:: Directions ::
Only one stretch of the records below should be repeated. It starts with the line containing "ATOM 23 C CA" and goes on through the line containing "ATOM 39 O O", exactly as written.
***** Provided data *****
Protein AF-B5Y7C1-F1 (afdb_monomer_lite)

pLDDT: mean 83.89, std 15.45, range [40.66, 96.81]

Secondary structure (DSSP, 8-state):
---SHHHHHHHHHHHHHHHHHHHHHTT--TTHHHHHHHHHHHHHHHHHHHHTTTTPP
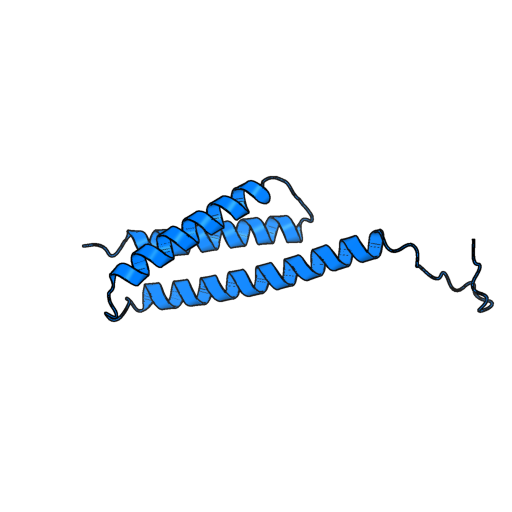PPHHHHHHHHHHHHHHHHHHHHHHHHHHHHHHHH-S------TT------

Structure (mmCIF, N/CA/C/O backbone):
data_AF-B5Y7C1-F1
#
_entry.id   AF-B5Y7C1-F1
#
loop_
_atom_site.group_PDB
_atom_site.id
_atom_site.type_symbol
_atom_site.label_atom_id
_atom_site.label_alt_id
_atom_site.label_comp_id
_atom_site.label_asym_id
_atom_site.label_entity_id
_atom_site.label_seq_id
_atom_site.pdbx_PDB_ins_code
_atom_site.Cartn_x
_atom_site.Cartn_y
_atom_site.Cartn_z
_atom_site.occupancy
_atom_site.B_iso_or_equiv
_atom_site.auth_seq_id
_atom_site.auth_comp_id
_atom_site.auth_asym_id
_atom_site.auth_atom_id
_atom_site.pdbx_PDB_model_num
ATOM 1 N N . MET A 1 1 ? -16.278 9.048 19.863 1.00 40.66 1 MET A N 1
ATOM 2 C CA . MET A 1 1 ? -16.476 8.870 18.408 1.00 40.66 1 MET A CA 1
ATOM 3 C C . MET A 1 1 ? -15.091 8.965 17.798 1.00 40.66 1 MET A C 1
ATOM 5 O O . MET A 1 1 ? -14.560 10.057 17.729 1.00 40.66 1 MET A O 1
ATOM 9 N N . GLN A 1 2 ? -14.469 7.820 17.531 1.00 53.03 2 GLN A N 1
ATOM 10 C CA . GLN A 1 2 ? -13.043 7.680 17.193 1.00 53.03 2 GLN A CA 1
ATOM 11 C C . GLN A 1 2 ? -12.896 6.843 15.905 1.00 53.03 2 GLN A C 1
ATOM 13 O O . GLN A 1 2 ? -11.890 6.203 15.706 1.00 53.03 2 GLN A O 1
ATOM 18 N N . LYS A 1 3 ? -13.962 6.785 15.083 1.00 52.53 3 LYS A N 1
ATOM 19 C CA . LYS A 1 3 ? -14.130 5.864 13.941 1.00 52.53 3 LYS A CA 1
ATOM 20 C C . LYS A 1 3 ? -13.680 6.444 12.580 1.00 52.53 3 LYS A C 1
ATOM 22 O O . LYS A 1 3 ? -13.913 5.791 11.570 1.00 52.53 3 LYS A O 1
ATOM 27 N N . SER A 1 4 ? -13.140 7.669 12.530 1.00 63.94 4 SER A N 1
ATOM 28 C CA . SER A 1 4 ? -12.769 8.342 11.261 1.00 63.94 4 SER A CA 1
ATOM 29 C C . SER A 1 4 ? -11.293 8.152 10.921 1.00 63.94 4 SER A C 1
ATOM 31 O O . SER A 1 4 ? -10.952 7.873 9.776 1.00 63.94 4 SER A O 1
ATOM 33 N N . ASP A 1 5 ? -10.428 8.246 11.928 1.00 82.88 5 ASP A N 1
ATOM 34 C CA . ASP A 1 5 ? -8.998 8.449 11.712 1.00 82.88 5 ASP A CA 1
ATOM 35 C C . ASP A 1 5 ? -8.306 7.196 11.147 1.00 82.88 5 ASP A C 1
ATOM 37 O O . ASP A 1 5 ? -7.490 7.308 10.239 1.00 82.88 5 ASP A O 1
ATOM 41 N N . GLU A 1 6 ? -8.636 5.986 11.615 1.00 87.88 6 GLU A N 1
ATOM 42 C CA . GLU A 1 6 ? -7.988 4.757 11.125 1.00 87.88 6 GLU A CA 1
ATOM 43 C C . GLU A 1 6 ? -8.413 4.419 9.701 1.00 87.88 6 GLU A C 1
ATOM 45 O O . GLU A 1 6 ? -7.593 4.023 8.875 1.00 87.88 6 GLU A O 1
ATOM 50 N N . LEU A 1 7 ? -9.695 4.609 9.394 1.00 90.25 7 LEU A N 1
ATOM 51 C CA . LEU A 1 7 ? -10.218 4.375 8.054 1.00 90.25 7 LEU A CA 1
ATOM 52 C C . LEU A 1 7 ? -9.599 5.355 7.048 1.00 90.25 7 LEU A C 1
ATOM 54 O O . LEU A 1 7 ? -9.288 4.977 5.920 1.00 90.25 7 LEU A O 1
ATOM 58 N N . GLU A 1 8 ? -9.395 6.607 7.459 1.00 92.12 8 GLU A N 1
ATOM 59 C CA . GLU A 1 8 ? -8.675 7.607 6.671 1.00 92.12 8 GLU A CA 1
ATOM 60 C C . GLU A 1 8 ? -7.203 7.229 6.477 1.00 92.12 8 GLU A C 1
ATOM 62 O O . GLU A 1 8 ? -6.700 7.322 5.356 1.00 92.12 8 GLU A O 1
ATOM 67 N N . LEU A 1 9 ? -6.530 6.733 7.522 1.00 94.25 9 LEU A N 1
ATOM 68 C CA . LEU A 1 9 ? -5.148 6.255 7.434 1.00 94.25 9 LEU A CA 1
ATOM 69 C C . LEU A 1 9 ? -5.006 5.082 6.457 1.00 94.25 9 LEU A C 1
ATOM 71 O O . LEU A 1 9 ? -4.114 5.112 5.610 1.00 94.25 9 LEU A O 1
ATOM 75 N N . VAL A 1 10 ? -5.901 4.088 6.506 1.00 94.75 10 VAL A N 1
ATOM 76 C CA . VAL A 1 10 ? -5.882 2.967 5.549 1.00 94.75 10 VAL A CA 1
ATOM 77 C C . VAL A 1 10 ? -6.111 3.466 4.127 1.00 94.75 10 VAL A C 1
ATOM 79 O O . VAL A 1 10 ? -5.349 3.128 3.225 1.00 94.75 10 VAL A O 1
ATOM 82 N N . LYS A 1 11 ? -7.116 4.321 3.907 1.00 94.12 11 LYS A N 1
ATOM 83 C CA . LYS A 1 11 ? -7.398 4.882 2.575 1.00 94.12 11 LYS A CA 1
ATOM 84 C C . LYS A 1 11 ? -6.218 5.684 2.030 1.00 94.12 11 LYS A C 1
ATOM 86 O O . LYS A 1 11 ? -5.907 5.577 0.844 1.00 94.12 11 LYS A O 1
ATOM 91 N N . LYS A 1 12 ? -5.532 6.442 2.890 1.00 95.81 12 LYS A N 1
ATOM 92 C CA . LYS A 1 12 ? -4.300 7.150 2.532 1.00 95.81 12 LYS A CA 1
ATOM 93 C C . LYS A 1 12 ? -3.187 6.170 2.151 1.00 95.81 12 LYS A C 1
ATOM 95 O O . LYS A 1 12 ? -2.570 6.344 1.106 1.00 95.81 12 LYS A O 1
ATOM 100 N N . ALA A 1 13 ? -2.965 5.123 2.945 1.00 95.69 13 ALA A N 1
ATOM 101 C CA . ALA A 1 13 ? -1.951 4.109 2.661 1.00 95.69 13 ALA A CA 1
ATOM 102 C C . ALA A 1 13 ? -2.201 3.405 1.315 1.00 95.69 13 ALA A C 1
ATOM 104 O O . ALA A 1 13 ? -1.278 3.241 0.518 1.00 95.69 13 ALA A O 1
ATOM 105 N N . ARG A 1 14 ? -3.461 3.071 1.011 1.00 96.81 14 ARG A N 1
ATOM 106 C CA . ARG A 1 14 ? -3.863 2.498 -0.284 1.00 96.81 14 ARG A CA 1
*****
***** Provided data *****
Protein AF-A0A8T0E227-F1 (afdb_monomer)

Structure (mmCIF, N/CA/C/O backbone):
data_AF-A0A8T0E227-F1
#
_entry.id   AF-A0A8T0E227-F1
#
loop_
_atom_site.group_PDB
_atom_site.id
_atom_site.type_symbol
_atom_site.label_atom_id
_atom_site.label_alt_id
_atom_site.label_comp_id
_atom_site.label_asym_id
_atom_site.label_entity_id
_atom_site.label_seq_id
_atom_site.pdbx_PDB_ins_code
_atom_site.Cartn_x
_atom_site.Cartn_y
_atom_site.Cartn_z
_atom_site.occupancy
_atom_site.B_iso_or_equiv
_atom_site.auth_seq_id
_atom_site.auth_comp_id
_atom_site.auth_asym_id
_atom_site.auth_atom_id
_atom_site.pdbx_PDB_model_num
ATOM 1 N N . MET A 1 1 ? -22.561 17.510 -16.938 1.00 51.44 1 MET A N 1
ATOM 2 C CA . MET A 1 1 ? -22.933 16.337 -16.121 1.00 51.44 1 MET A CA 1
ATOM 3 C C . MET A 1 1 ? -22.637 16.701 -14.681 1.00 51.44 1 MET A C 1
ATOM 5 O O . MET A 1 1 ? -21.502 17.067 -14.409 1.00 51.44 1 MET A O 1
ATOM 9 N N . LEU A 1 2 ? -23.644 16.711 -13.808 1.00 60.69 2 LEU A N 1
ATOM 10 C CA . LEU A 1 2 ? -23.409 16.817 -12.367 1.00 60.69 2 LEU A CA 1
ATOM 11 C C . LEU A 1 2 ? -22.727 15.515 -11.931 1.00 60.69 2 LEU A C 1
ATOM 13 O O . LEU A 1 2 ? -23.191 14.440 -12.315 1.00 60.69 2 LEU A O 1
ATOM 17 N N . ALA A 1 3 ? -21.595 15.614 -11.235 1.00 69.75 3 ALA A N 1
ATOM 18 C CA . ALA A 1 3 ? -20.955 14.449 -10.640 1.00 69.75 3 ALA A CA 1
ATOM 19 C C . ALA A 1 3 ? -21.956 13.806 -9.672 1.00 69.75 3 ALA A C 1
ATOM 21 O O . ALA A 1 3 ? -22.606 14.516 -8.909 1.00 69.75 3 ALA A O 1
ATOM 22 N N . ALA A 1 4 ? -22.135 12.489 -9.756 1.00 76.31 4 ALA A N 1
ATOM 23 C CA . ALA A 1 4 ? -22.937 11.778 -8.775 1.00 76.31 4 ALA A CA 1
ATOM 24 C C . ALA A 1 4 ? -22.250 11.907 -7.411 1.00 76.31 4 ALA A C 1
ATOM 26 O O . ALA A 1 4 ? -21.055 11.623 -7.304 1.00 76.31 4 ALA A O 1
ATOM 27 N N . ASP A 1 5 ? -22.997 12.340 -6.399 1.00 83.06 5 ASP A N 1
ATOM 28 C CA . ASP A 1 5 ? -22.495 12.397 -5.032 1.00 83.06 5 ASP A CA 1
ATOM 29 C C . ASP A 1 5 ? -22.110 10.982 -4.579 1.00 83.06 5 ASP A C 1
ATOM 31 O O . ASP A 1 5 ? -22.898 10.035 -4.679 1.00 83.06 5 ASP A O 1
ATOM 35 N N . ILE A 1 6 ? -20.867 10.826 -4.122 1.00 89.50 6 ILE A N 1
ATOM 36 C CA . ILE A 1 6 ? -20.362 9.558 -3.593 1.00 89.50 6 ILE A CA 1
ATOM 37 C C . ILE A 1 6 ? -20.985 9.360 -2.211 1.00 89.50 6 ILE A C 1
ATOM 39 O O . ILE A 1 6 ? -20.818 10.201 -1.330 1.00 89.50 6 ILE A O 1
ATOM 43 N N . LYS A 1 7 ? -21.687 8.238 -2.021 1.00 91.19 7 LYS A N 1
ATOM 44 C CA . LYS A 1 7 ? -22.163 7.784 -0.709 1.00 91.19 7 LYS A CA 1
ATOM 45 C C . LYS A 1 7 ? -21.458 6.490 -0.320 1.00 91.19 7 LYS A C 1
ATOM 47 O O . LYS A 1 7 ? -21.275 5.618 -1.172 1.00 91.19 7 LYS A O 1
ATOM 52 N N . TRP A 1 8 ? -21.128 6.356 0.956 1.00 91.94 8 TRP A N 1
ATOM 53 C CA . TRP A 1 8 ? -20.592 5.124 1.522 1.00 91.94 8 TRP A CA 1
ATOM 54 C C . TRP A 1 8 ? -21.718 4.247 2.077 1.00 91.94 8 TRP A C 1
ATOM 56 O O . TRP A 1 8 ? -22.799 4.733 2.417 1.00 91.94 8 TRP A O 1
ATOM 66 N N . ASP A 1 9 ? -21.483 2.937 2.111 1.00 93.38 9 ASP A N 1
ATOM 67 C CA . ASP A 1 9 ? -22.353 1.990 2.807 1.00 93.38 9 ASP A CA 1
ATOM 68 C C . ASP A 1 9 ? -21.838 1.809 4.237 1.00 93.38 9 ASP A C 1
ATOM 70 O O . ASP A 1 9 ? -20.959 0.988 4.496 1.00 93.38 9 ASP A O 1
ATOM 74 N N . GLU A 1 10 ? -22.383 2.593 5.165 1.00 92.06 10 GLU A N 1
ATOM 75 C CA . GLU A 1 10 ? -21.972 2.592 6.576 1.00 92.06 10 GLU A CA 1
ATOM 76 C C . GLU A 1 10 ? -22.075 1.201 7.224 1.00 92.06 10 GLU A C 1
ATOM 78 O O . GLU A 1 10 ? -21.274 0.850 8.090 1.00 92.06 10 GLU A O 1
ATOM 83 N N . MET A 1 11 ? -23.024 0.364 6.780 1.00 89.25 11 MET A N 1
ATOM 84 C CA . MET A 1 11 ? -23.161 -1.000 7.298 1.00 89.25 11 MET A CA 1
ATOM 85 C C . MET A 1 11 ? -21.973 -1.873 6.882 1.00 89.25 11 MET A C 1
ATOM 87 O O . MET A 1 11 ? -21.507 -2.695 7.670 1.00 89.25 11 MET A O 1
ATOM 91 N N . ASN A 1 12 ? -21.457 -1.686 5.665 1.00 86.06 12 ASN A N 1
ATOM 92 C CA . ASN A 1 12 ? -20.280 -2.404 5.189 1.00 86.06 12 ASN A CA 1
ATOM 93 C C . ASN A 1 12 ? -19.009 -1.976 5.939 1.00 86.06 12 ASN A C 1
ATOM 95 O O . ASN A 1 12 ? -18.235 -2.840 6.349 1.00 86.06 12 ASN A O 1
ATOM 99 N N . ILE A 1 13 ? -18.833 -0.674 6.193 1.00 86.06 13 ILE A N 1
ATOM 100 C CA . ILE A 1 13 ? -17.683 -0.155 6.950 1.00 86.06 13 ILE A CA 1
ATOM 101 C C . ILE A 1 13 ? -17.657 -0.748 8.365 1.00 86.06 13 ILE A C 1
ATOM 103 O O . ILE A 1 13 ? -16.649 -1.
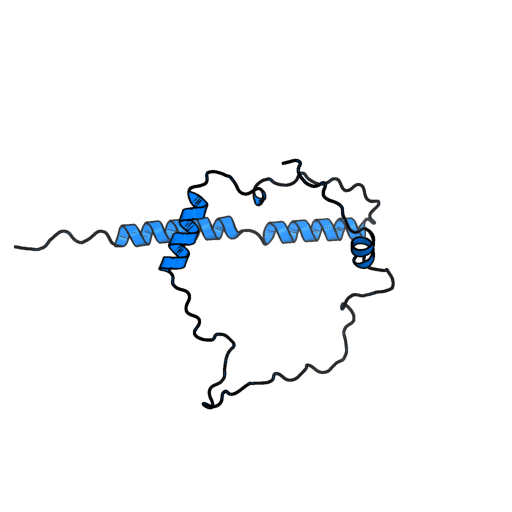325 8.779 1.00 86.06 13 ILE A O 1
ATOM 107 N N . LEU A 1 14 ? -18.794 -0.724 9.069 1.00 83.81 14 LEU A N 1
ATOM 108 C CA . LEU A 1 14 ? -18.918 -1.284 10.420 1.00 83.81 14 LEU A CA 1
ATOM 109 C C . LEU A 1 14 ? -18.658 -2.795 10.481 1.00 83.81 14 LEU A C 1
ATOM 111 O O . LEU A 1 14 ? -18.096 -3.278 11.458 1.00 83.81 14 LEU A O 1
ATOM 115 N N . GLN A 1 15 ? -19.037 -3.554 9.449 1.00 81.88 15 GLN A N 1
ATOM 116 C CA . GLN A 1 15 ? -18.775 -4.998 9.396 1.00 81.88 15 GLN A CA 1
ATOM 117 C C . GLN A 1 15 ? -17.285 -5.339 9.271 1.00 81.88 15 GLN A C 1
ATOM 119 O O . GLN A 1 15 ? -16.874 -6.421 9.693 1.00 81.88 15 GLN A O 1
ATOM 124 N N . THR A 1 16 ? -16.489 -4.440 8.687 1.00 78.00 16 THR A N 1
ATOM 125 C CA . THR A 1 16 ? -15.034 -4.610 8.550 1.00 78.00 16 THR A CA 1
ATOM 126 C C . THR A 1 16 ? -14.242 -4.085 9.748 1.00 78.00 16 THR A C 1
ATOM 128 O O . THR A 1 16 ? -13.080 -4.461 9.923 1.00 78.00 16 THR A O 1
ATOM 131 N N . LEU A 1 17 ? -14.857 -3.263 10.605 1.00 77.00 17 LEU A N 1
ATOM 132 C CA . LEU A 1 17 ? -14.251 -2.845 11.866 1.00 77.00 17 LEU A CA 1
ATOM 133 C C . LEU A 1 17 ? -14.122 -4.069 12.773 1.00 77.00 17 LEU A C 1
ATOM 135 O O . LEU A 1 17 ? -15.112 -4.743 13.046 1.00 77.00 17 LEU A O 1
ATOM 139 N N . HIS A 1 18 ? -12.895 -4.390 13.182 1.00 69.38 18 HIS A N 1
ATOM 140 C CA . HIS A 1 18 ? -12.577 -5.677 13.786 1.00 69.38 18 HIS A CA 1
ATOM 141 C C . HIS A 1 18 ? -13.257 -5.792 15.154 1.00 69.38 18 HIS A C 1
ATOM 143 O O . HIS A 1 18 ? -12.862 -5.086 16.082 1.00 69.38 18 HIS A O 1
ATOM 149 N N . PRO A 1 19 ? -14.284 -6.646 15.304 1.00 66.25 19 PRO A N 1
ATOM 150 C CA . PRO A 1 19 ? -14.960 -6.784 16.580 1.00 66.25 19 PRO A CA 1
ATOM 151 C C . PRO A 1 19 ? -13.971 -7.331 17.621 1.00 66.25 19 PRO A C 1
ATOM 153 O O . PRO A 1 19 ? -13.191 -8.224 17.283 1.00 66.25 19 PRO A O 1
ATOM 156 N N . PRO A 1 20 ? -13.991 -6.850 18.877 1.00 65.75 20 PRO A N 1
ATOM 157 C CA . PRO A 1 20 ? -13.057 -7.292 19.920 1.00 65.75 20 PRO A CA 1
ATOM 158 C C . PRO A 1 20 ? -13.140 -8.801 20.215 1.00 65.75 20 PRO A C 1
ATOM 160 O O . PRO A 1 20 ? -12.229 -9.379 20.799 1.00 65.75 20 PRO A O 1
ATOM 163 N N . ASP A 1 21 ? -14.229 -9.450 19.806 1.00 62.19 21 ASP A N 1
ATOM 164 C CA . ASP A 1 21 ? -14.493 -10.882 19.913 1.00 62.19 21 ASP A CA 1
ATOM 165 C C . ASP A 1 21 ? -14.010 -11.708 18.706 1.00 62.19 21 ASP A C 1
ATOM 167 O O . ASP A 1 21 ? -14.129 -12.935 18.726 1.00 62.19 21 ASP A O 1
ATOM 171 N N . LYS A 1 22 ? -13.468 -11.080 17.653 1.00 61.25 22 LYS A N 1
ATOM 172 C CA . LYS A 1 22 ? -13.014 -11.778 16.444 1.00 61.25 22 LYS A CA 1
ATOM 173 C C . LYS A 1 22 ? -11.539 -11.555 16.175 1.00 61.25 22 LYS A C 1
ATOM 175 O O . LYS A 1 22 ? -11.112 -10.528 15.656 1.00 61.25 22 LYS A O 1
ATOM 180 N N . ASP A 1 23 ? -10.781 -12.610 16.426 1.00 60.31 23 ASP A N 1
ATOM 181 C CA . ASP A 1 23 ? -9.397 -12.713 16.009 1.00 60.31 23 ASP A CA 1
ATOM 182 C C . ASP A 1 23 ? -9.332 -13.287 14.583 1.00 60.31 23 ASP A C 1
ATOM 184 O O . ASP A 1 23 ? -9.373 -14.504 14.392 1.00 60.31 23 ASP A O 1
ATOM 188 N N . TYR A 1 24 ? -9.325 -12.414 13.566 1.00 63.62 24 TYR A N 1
*****
:: Solution for this problem ::
ATOM 23 C CA . ALA A 1 4 ? -22.937 11.778 -8.775 1.00 76.31 4 ALA A CA 1
ATOM 24 C C . ALA A 1 4 ? -22.250 11.907 -7.411 1.00 76.31 4 ALA A C 1
ATOM 26 O O . ALA A 1 4 ? -21.055 11.623 -7.304 1.00 76.31 4 ALA A O 1
ATOM 27 N N . ASP A 1 5 ? -22.997 12.340 -6.399 1.00 83.06 5 ASP A N 1
ATOM 28 C CA . ASP A 1 5 ? -22.495 12.397 -5.032 1.00 83.06 5 ASP A CA 1
ATOM 29 C C . ASP A 1 5 ? -22.110 10.982 -4.579 1.00 83.06 5 ASP A C 1
ATOM 31 O O . ASP A 1 5 ? -22.898 10.035 -4.679 1.00 83.06 5 ASP A O 1
ATOM 35 N N . ILE A 1 6 ? -20.867 10.826 -4.122 1.00 89.50 6 ILE A N 1
ATOM 36 C CA . ILE A 1 6 ? -20.362 9.558 -3.593 1.00 89.50 6 ILE A CA 1
ATOM 37 C C . ILE A 1 6 ? -20.985 9.360 -2.211 1.00 89.50 6 ILE A C 1
ATOM 39 O O . ILE A 1 6 ? -20.818 10.201 -1.330 1.00 89.50 6 ILE A O 1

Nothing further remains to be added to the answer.